I notice you are incapable of

1) helping anyone
2) documenting or making any point

What have you documented? A bunch of paranoid ramblings.

Mike
 
Sounds like a good idea to me. Maybe they had, you know, some insight
into what tricks and techniques hackers are using. It's called expert
consulting.

You truly are a world class idiot. If the NSA had any "experts", 9-11
would have never happened.

Fact: While the NSA routinely listened to terrorist "traffic" on
telephone and Internet networks the dummies didn't think it was
important to hire enough interpreters to translate WHAT they heard.
 
Chad Harris said:
Hi Jethro--

Let me help you with this concept. **MSFT IS NOT monitoring your internet
activity, unless y ou mean Windows Live search. They are monitoring that,
saving it, and reporting it to the US government--i.e. DOJ among other
agencies. But your Government in the UK and our government in the US sure
as hell are. MSFT also attends frequent secret meetings in Washington DC
when summoned by US DOJ on retaining your now called Windows Live aka MSN
searches. They also lied to their employees about this for years, and
this was the subjected of a coupld heated discussions in the Remond
cafeteria with MSFT employees and Ballmer and Gates present during the
last couple years. This is well documented on Softie blogs in the past.

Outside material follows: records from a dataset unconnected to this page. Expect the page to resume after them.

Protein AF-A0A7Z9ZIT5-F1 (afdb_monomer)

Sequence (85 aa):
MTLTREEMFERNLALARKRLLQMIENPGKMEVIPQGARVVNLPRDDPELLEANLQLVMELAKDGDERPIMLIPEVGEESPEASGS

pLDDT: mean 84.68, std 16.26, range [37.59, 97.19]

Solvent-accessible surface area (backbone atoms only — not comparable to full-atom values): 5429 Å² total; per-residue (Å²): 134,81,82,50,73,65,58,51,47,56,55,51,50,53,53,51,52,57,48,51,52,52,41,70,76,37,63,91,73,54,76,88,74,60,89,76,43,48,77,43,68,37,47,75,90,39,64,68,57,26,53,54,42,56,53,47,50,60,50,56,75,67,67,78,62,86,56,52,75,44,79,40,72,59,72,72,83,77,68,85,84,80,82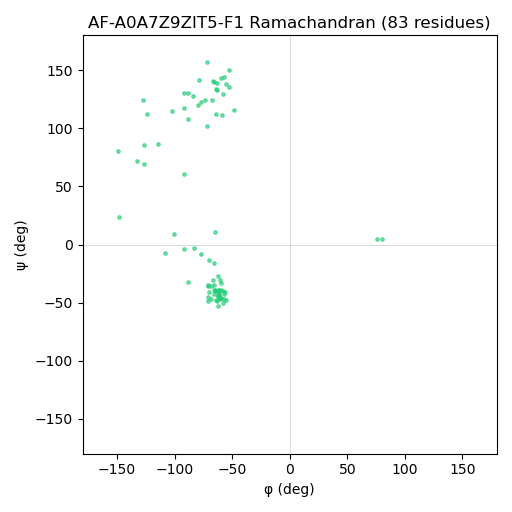,82,131

Foldseek 3Di:
DQDDPVNLVVVVVVVVVVVVVVCVVCVVPDDDDPPQEAEFEQEPVDVNSNVNSVVVVVVVVPPPDPHHHDYHYDDPPPDPPPPDD

Secondary structure (DSSP, 8-state):
-PPPHHHHHHHHHHHHHHHHHHHHH-GGG---PPTT-EEEEE-SS-HHHHHHHHHHHHHHTTS---SPEEEEE------STT---

Mean predicted aligned error: 6.87 Å

Nearest PDB structures (foldseek):
  7uzk-assembly1_I  TM=3.230E-01  e=2.298E-01  Rattus norvegicus
  6wlz-assembly1_H  TM=3.244E-01  e=3.743E-01  Homo sapiens
  7une-assembly1_b  TM=3.183E-01  e=3.491E-01  Bos taurus
  7une-assembly1_c  TM=3.282E-01  e=3.743E-01  Bos taurus
  7une-assembly1_d  TM=3.061E-01  e=4.947E-01  Bos taurus

Radius of gyration: 14.8 Å; Cα contacts (8 Å, |Δi|>4): 62; chains: 1; bounding box: 30×36×40 Å

Structure (mmCIF, N/CA/C/O backbone):
data_AF-A0A7Z9ZIT5-F1
#
_entry.id   AF-A0A7Z9ZIT5-F1
#
loop_
_atom_site.group_PDB
_atom_site.id
_atom_site.type_symbol
_atom_site.label_atom_id
_atom_site.label_alt_id
_atom_site.label_comp_id
_atom_site.label_asym_id
_atom_site.label_entity_id
_atom_site.label_seq_id
_atom_site.pdbx_PDB_ins_code
_atom_site.Cartn_x
_atom_site.Cartn_y
_atom_site.Cartn_z
_atom_site.occupancy
_atom_site.B_iso_or_equiv
_atom_site.auth_seq_id
_atom_site.auth_comp_id
_atom_site.auth_asym_id
_atom_site.auth_atom_id
_atom_site.pdbx_PDB_model_num
ATOM 1 N N . MET A 1 1 ? 14.484 1.402 12.179 1.00 58.75 1 MET A N 1
ATOM 2 C CA . MET A 1 1 ? 13.844 2.719 12.381 1.00 58.75 1 MET A CA 1
ATOM 3 C C . MET A 1 1 ? 12.428 2.587 11.850 1.00 58.75 1 MET A C 1
ATOM 5 O O . MET A 1 1 ? 12.219 1.741 10.996 1.00 58.75 1 MET A O 1
ATOM 9 N N . THR A 1 2 ? 11.452 3.311 12.388 1.00 76.88 2 THR A N 1
ATOM 10 C CA . THR A 1 2 ? 10.095 3.287 11.820 1.00 76.88 2 THR A CA 1
ATOM 11 C C . THR A 1 2 ? 10.050 4.285 10.668 1.00 76.88 2 THR A C 1
ATOM 13 O O . THR A 1 2 ? 10.433 5.436 10.880 1.00 76.88 2 THR A O 1
ATOM 16 N N . LEU A 1 3 ? 9.602 3.859 9.482 1.00 90.62 3 LEU A N 1
ATOM 17 C CA . LEU A 1 3 ? 9.397 4.758 8.343 1.00 90.62 3 LEU A CA 1
ATOM 18 C C . LEU A 1 3 ? 8.454 5.901 8.729 1.00 90.62 3 LEU A C 1
ATOM 20 O O . LEU A 1 3 ? 7.419 5.681 9.366 1.00 90.62 3 LEU A O 1
ATOM 24 N N . THR A 1 4 ? 8.765 7.116 8.294 1.00 94.62 4 THR A N 1
ATOM 25 C CA . THR A 1 4 ? 7.821 8.230 8.413 1.00 94.62 4 THR A CA 1
ATOM 26 C C . THR A 1 4 ? 6.654 8.060 7.434 1.00 94.62 4 THR A C 1
ATOM 28 O O . THR A 1 4 ? 6.766 7.394 6.403 1.00 94.62 4 THR A O 1
ATOM 31 N N . ARG A 1 5 ? 5.509 8.699 7.717 1.00 92.56 5 ARG A N 1
ATOM 32 C CA . ARG A 1 5 ? 4.355 8.690 6.795 1.00 92.56 5 ARG A CA 1
ATOM 33 C C . ARG A 1 5 ? 4.691 9.286 5.422 1.00 92.56 5 ARG A C 1
ATOM 35 O O . ARG A 1 5 ? 4.140 8.825 4.429 1.00 92.56 5 ARG A O 1
ATOM 42 N N . GLU A 1 6 ? 5.578 10.278 5.371 1.00 96.25 6 GLU A N 1
ATOM 43 C CA . GLU A 1 6 ? 6.032 10.902 4.123 1.00 96.25 6 GLU A CA 1
ATOM 44 C C . GLU A 1 6 ? 6.872 9.927 3.288 1.00 96.25 6 GLU A C 1
ATOM 46 O O . GLU A 1 6 ? 6.577 9.711 2.115 1.00 96.25 6 GLU A O 1
ATOM 51 N N . GLU A 1 7 ? 7.832 9.234 3.907 1.00 96.56 7 GLU A N 1
ATOM 52 C CA . GLU A 1 7 ? 8.606 8.192 3.222 1.00 96.56 7 GLU A CA 1
ATOM 53 C C . GLU A 1 7 ? 7.711 7.043 2.746 1.00 96.56 7 GLU A C 1
ATOM 55 O O . GLU A 1 7 ? 7.872 6.559 1.624 1.00 96.56 7 GLU A O 1
ATOM 60 N N . MET A 1 8 ? 6.729 6.627 3.557 1.00 95.69 8 MET A N 1
ATOM 61 C CA . MET A 1 8 ? 5.771 5.596 3.144 1.00 95.69 8 MET A CA 1
ATOM 62 C C . MET A 1 8 ? 4.977 6.045 1.921 1.00 95.69 8 MET A C 1
ATOM 64 O O . MET A 1 8 ? 4.739 5.237 1.023 1.00 95.69 8 MET A O 1
ATOM 68 N N . PHE A 1 9 ? 4.541 7.307 1.894 1.00 95.75 9 PHE A N 1
ATOM 69 C CA . PHE A 1 9 ? 3.785 7.871 0.783 1.00 95.75 9 PHE A CA 1
ATOM 70 C C . PHE A 1 9 ? 4.614 7.872 -0.503 1.00 95.75 9 PHE A C 1
ATOM 72 O O . PHE A 1 9 ? 4.168 7.306 -1.500 1.00 95.75 9 PHE A O 1
ATOM 79 N N . GLU A 1 10 ? 5.824 8.431 -0.472 1.00 97.19 10 GLU A N 1
ATOM 80 C CA . GLU A 1 10 ? 6.680 8.540 -1.658 1.00 97.19 10 GLU A CA 1
ATOM 81 C C . GLU A 1 10 ? 7.013 7.168 -2.255 1.00 97.19 10 GLU A C 1
ATOM 83 O O . GLU A 1 10 ? 6.860 6.945 -3.462 1.00 97.19 10 GLU A O 1
ATOM 88 N N . ARG A 1 11 ? 7.392 6.200 -1.410 1.00 95.56 11 ARG A N 1
ATOM 89 C CA . ARG A 1 11 ? 7.747 4.861 -1.892 1.00 95.56 11 ARG A CA 1
ATOM 90 C C . ARG A 1 11 ? 6.524 4.080 -2.397 1.00 95.56 11 ARG A C 1
ATOM 92 O O . ARG A 1 11 ? 6.591 3.463 -3.460 1.00 95.56 11 ARG A O 1
ATOM 99 N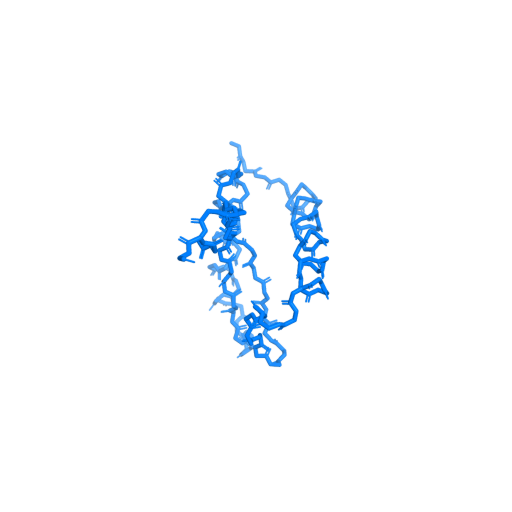 N . ASN A 1 12 ? 5.373 4.157 -1.719 1.00 95.31 12 ASN A N 1
ATOM 100 C CA . ASN A 1 12 ? 4.138 3.533 -2.219 1.00 95.31 12 ASN A CA 1
ATOM 101 C C . ASN A 1 12 ? 3.631 4.181 -3.515 1.00 95.31 12 ASN A C 1
ATOM 103 O O . ASN A 1 12 ? 3.100 3.481 -4.379 1.00 95.31 12 ASN A O 1
ATOM 107 N N . LEU A 1 13 ? 3.803 5.495 -3.676 1.00 94.88 13 LEU A N 1
ATOM 108 C CA . LEU A 1 13 ? 3.431 6.208 -4.895 1.00 94.88 13 LEU A CA 1
ATOM 109 C C . LEU A 1 13 ? 4.278 5.751 -6.088 1.00 94.88 13 LEU A C 1
ATOM 111 O O . LEU A 1 13 ? 3.744 5.572 -7.185 1.00 94.88 13 LEU A O 1
ATOM 115 N N . ALA A 1 14 ? 5.576 5.511 -5.884 1.00 93.25 14 ALA A N 1
ATOM 116 C CA . ALA A 1 14 ? 6.443 4.939 -6.912 1.00 93.25 14 ALA A CA 1
ATOM 117 C C . ALA A 1 14 ? 5.965 3.541 -7.354 1.00 93.25 14 ALA A C 1
ATOM 119 O O . ALA A 1 14 ? 5.822 3.295 -8.556 1.00 93.25 14 ALA A O 1
ATOM 120 N N . LEU A 1 15 ? 5.623 2.663 -6.403 1.00 91.12 15 LEU A N 1
ATOM 121 C CA . LEU A 1 15 ? 5.066 1.334 -6.695 1.00 91.12 15 LEU A CA 1
ATOM 122 C C . LEU A 1 15 ? 3.728 1.420 -7.440 1.00 91.12 15 LEU A C 1
ATOM 124 O O . LEU A 1 15 ? 3.520 0.718 -8.430 1.00 91.12 15 LEU A O 1
ATOM 128 N N . ALA A 1 16 ? 2.835 2.317 -7.014 1.00 90.19 16 ALA A N 1
ATOM 129 C CA . ALA A 1 16 ? 1.544 2.522 -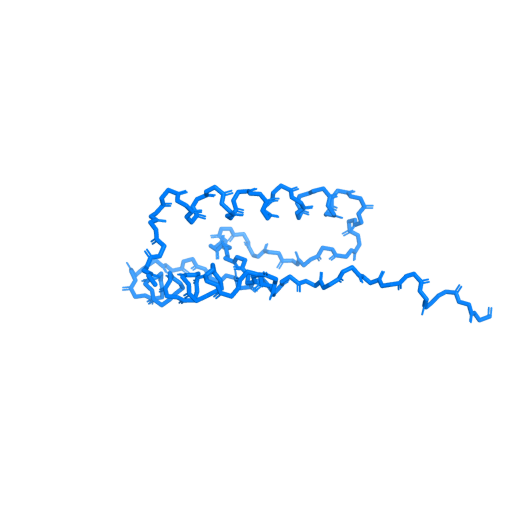7.663 1.00 90.19 16 ALA A CA 1
ATOM 130 C C . ALA A 1 16 ? 1.697 2.982 -9.124 1.00 90.19 16 ALA A C 1
ATOM 132 O O . ALA A 1 16 ? 0.972 2.504 -9.995 1.00 90.19 16 ALA A O 1
ATOM 133 N N . ARG A 1 17 ? 2.670 3.860 -9.413 1.00 91.56 17 ARG A N 1
ATOM 134 C CA . ARG A 1 17 ? 2.986 4.300 -10.784 1.00 91.56 17 ARG A CA 1
ATOM 135 C C . ARG A 1 17 ? 3.496 3.148 -11.651 1.00 91.56 17 ARG A C 1
ATOM 137 O O . ARG A 1 17 ? 2.984 2.964 -12.752 1.00 91.56 17 ARG A O 1
ATOM 144 N N . LYS A 1 18 ? 4.454 2.354 -11.151 1.00 88.25 18 LYS A N 1
ATOM 145 C CA . LYS A 1 18 ? 4.983 1.168 -11.856 1.00 88.25 18 LYS A CA 1
ATOM 146 C C . LYS A 1 18 ? 3.858 0.185 -12.186 1.00 88.25 18 LYS A C 1
ATOM 148 O O . LYS A 1 18 ? 3.717 -0.239 -13.329 1.00 88.25 18 LYS A O 1
ATOM 153 N N . ARG A 1 19 ? 3.006 -0.104 -11.203 1.00 85.12 19 ARG A N 1
ATOM 154 C CA . ARG A 1 19 ? 1.859 -0.998 -11.364 1.00 85.12 19 ARG A CA 1
ATOM 155 C C . ARG A 1 19 ? 0.853 -0.480 -12.391 1.00 85.12 19 ARG A C 1
ATOM 157 O O . ARG A 1 19 ? 0.376 -1.252 -13.216 1.00 85.12 19 ARG A O 1
ATOM 164 N N . LEU A 1 20 ? 0.527 0.813 -12.351 1.00 87.38 20 LEU A N 1
ATOM 165 C CA . LEU A 1 20 ? -0.402 1.419 -13.305 1.00 87.38 20 LEU A CA 1
ATOM 166 C C . LEU A 1 20 ? 0.081 1.220 -14.748 1.00 87.38 20 LEU A C 1
ATOM 168 O O . LEU A 1 20 ? -0.718 0.850 -15.603 1.00 87.38 20 LEU A O 1
ATOM 172 N N . LEU A 1 21 ? 1.380 1.404 -15.002 1.00 88.94 21 LEU A N 1
ATOM 173 C CA . LEU A 1 21 ? 1.970 1.151 -16.319 1.00 88.94 21 LEU A CA 1
ATOM 174 C C . LEU A 1 21 ? 1.858 -0.326 -16.718 1.00 88.94 21 LEU A C 1
ATOM 176 O O . LEU A 1 21 ? 1.335 -0.617 -17.789 1.00 88.94 21 LEU A O 1
ATOM 180 N N . GLN A 1 22 ? 2.224 -1.258 -15.833 1.00 84.31 22 GLN A N 1
ATOM 181 C CA . GLN A 1 22 ? 2.107 -2.701 -16.098 1.00 84.31 22 GLN A CA 1
ATOM 182 C C . GLN A 1 22 ? 0.667 -3.130 -16.424 1.00 84.31 22 GLN A C 1
ATOM 184 O O . GLN A 1 22 ? 0.442 -3.950 -17.314 1.00 84.31 22 GLN A O 1
ATOM 189 N N . MET A 1 23 ? -0.317 -2.566 -15.716 1.00 84.06 23 MET A N 1
ATOM 190 C CA . MET A 1 23 ? -1.738 -2.822 -15.955 1.00 84.06 23 MET A CA 1
ATOM 191 C C . MET A 1 23 ? -2.195 -2.292 -17.321 1.00 84.06 23 MET A C 1
ATOM 193 O O . MET A 1 23 ? -2.974 -2.959 -17.999 1.00 84.06 23 MET A O 1
ATOM 197 N N . ILE A 1 24 ? -1.710 -1.117 -17.734 1.00 86.81 24 ILE A N 1
ATOM 198 C CA . ILE A 1 24 ? -1.992 -0.543 -19.060 1.00 86.81 24 ILE A CA 1
ATOM 199 C C . ILE A 1 24 ? -1.366 -1.398 -20.169 1.00 86.81 24 ILE A C 1
ATOM 201 O O . ILE A 1 24 ? -2.011 -1.642 -21.185 1.00 86.81 24 ILE A O 1
ATOM 205 N N . GLU A 1 25 ? -0.132 -1.863 -19.974 1.00 88.50 25 GLU A N 1
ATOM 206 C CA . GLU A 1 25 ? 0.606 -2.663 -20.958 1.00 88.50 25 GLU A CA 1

1) Microsoft *does not monitor *your internet activity. They do however,
at the US government's (DOJ, CIA, and several alphabets) monitor and save
and transmit your MSN search activity to the govenrment and retain it for
about two years.

The government has your ISP monitor your internet activity via Trojans
that are difficult to detect but actually easy to foil scriptwise like
"Magic Lantern" and its sequels

The US govenment also has a "no fly watch list" that has balooned to
about 70,000 full of babies' and childrens' names, as well as dead people,
and thousands of innocent people on the list. They have no due process or
recourse in removing their name prior to being detained or not allowed to
fly. Days after 60 minutes made a fool of the imb ecile DOJ assinged to
run the program she cleaned out her desk when numerous flaws were pointed
out for which she had no explanation. She is typical of the level of
incompetence in combatting so-called terrorism in the U.S. and its
incompetent moron president.

2) I understand you're in the land of a million cameras--that'd be the UK
where your every move in public is video taped. No matter--the US is
monitoring you as well.

3) Your ISP is reporting your surfing activity and monitoring it for a
consortium that includes the US government.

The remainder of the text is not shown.